ACTION ITEM: Lines from the line with "ATOM 115 O O" to the line with "ATOM 124 C CA" in the entries below, and only those, must be output exactly, with both ends included.
+ + + + + + +
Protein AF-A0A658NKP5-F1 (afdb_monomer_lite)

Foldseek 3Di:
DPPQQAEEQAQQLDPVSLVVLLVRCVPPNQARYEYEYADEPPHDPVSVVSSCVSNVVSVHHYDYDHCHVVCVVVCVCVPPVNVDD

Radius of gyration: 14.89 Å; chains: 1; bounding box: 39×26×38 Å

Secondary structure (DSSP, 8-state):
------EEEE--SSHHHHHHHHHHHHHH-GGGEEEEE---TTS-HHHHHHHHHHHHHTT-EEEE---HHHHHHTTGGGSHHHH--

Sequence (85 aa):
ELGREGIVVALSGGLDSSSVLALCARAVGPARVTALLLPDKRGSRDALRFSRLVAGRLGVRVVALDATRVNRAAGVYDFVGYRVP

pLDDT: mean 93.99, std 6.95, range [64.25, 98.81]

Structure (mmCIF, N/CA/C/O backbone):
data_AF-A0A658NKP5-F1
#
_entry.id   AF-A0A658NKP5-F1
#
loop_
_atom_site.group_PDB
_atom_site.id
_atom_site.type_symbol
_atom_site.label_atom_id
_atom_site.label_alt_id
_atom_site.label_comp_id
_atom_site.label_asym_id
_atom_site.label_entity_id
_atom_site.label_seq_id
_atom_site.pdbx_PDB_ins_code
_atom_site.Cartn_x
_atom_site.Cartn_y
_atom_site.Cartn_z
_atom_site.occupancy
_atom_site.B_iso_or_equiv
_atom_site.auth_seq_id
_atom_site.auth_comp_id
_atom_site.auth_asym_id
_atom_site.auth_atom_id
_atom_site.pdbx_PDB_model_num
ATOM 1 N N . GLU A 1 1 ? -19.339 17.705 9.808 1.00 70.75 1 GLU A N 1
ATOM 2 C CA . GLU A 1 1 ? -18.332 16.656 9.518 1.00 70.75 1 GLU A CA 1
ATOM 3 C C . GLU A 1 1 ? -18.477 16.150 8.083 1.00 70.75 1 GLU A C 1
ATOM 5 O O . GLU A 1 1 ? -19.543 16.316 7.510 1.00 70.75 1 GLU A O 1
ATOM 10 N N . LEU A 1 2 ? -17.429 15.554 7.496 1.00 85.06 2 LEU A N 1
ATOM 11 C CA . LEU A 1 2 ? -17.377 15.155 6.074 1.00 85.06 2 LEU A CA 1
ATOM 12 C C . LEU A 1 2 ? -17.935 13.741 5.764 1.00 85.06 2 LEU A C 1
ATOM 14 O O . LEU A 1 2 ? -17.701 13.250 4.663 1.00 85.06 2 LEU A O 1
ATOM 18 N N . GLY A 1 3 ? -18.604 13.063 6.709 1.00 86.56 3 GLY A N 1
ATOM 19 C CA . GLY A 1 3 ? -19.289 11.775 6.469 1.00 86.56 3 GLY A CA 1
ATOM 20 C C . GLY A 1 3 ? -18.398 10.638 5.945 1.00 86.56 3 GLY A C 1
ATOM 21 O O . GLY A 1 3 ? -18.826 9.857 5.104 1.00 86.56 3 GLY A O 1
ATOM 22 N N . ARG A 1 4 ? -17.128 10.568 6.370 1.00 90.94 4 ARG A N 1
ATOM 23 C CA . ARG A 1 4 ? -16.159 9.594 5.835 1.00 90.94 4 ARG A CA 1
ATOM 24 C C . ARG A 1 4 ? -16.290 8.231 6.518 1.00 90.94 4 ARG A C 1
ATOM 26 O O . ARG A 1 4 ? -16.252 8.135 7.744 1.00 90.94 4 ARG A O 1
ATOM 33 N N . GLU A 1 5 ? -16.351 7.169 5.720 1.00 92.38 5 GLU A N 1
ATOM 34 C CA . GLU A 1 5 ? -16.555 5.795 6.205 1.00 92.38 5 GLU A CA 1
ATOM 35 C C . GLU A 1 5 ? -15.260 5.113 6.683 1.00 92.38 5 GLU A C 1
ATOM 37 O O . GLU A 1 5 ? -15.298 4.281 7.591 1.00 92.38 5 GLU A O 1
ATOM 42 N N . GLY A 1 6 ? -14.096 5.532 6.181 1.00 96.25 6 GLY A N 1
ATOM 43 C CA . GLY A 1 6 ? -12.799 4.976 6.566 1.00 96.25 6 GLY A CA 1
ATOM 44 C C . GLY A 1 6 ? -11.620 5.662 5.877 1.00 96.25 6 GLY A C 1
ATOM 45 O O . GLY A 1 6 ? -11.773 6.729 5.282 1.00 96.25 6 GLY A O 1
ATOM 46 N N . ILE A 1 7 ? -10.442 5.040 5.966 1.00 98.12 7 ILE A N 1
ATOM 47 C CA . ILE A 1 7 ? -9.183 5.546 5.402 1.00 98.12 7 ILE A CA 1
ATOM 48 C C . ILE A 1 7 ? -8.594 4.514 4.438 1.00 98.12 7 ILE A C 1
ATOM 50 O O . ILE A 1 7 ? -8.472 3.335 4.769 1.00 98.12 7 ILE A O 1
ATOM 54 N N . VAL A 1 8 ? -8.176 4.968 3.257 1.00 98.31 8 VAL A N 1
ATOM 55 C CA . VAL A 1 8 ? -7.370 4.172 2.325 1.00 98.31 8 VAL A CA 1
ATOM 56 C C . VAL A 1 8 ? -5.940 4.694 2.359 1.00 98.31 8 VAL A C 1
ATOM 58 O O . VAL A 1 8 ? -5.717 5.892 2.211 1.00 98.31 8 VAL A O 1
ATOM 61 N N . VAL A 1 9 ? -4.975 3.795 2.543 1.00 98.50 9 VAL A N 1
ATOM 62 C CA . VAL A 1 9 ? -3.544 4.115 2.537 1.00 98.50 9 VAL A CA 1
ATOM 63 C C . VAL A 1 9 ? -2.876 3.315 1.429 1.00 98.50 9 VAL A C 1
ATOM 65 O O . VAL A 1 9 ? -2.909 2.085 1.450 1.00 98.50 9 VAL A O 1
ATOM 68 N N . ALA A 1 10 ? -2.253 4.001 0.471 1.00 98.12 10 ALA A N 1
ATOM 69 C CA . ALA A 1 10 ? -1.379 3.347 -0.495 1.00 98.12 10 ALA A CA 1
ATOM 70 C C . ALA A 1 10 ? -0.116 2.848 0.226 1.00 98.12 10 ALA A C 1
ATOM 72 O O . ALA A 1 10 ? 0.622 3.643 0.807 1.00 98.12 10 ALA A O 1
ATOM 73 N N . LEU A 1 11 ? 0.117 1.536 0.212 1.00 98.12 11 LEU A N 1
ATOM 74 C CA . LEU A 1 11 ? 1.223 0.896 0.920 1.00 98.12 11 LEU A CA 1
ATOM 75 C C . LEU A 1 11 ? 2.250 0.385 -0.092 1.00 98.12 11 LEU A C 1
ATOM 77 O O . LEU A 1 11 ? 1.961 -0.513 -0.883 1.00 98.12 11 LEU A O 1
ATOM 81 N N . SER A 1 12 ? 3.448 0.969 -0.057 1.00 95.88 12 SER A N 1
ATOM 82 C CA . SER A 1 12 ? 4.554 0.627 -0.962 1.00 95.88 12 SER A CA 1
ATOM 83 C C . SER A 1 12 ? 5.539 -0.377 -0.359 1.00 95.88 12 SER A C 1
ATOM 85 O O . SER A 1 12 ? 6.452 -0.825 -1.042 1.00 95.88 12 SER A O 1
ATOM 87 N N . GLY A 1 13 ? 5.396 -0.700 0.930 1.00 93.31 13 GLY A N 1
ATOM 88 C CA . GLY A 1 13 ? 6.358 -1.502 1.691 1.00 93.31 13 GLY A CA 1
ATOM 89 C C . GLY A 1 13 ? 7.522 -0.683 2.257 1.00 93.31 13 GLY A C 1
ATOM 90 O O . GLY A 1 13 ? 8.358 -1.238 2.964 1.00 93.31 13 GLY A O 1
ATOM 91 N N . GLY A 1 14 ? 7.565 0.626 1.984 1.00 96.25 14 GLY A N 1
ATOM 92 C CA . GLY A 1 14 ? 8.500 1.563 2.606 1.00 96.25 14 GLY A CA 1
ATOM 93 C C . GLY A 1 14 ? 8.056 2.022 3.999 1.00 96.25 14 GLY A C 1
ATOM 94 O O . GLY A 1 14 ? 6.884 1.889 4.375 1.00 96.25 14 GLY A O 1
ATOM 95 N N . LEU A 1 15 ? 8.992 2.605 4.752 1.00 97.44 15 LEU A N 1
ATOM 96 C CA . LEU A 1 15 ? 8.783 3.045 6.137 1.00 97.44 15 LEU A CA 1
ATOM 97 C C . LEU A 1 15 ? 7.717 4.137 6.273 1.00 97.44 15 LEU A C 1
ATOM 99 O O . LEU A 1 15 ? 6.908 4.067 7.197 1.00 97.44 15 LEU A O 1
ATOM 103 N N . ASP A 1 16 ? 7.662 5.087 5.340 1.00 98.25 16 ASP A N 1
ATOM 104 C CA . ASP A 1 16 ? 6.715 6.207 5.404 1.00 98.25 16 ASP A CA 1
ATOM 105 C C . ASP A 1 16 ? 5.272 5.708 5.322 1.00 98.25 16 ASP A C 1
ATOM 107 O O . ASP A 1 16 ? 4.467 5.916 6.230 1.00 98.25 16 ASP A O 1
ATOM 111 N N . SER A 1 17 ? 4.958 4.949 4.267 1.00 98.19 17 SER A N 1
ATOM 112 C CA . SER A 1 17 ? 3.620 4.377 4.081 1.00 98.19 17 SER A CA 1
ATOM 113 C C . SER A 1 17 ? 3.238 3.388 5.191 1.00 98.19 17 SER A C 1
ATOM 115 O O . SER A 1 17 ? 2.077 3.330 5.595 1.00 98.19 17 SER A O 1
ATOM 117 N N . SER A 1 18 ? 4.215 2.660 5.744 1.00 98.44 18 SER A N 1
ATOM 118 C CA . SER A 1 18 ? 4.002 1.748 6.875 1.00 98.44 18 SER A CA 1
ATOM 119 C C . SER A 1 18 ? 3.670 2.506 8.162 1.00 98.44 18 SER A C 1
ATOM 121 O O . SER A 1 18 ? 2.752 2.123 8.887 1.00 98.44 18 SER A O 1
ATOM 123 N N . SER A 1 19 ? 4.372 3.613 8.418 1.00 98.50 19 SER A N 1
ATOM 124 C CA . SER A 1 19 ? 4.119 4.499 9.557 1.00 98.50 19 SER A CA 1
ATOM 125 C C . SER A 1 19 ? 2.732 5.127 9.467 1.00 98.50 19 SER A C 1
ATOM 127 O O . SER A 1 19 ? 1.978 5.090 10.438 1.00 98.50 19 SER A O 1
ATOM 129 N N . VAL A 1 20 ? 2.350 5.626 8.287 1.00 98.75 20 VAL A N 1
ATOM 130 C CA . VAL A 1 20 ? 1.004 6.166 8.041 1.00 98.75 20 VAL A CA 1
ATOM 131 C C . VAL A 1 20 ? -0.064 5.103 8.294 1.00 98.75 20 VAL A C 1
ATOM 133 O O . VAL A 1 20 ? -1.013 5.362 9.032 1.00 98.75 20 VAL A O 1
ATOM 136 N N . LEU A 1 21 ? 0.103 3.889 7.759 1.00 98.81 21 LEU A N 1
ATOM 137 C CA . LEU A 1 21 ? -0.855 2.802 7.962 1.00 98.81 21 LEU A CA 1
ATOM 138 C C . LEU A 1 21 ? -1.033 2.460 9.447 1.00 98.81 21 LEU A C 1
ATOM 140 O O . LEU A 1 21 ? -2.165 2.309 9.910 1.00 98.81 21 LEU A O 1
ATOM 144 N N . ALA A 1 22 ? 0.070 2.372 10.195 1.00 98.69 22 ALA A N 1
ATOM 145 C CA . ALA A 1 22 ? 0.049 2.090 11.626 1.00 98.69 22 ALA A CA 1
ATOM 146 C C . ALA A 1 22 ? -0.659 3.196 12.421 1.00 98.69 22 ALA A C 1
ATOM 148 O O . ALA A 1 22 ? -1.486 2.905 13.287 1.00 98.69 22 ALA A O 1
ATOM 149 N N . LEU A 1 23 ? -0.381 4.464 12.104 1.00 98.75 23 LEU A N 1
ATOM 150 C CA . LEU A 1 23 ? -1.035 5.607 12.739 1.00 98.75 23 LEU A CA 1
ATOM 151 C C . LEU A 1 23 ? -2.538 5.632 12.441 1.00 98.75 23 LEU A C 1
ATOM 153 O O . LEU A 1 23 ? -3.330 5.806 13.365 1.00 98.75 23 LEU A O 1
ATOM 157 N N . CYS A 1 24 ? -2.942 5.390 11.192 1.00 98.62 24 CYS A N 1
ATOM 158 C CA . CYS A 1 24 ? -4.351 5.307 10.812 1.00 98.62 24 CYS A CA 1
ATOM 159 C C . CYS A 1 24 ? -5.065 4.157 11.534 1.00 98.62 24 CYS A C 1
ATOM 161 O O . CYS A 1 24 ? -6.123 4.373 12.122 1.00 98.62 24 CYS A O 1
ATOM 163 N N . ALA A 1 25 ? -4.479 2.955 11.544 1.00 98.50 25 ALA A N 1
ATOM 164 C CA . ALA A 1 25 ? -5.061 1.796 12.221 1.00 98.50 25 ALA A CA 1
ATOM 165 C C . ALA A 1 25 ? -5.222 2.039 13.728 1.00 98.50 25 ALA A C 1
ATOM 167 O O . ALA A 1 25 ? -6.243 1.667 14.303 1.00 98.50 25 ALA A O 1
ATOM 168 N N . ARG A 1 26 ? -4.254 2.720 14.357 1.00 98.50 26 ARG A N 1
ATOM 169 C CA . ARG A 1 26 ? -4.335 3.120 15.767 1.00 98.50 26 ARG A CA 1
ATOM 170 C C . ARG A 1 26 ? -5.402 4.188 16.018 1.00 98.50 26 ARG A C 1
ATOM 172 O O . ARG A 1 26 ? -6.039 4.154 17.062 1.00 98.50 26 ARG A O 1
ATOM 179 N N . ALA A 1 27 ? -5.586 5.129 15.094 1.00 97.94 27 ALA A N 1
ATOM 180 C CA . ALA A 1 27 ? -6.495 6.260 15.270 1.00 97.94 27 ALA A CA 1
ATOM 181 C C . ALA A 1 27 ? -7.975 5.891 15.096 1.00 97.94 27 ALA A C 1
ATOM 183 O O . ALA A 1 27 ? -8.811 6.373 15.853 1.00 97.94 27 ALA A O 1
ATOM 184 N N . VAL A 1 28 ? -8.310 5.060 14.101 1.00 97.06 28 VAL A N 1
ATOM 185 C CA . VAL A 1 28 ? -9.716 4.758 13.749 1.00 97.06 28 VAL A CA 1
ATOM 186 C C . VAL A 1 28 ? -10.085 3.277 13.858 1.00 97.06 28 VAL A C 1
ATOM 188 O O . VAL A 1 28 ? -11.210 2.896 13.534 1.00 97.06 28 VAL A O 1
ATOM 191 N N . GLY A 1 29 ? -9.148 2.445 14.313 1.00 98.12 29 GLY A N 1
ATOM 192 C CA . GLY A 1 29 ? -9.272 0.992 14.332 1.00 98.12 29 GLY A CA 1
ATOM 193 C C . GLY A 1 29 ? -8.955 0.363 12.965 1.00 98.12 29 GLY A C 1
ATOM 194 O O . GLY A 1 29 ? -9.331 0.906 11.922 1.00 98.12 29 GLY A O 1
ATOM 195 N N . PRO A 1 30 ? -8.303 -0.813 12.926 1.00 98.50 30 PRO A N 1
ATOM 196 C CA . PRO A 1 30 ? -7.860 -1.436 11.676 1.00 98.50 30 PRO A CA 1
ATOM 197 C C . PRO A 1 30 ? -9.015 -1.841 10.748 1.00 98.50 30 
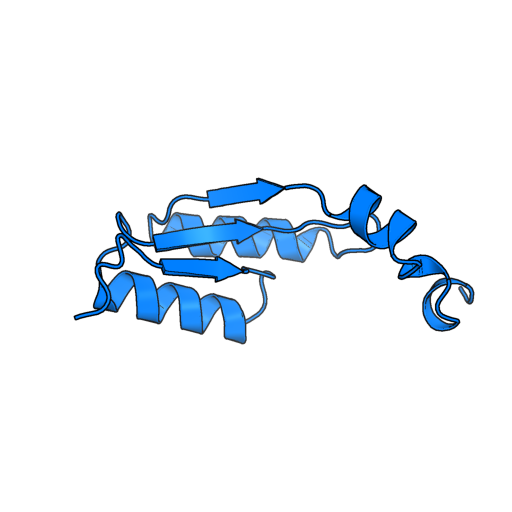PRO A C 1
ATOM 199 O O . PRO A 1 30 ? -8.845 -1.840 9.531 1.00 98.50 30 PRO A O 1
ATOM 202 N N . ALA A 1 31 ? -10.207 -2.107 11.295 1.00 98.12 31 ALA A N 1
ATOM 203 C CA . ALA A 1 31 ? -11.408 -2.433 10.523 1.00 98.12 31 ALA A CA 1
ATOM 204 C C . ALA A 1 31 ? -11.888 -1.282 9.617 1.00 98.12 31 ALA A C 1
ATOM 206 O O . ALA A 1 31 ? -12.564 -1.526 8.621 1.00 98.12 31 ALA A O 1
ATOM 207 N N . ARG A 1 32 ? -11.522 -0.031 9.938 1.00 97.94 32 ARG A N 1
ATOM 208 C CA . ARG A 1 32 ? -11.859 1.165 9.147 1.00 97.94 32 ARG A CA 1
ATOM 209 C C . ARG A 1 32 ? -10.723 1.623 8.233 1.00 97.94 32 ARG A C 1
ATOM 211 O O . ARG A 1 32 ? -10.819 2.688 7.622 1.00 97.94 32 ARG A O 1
+ + + + + + +
WRITTEN REPLY:
ATOM 115 O O . SER A 1 17 ? 2.077 3.330 5.595 1.00 98.19 17 SER A O 1
ATOM 117 N N . SER A 1 18 ? 4.215 2.660 5.744 1.00 98.44 18 SER A N 1
ATOM 118 C CA . SER A 1 18 ? 4.002 1.748 6.875 1.00 98.44 18 SER A CA 1
ATOM 119 C C . SER A 1 18 ? 3.670 2.506 8.162 1.00 98.44 18 SER A C 1
ATOM 121 O O . SER A 1 18 ? 2.752 2.123 8.887 1.00 98.44 18 SER A O 1
ATOM 123 N N . SER A 1 19 ? 4.372 3.613 8.418 1.00 98.50 19 SER A N 1
ATOM 124 C CA . SER A 1 19 ? 4.119 4.499 9.557 1.00 98.50 19 SER A CA 1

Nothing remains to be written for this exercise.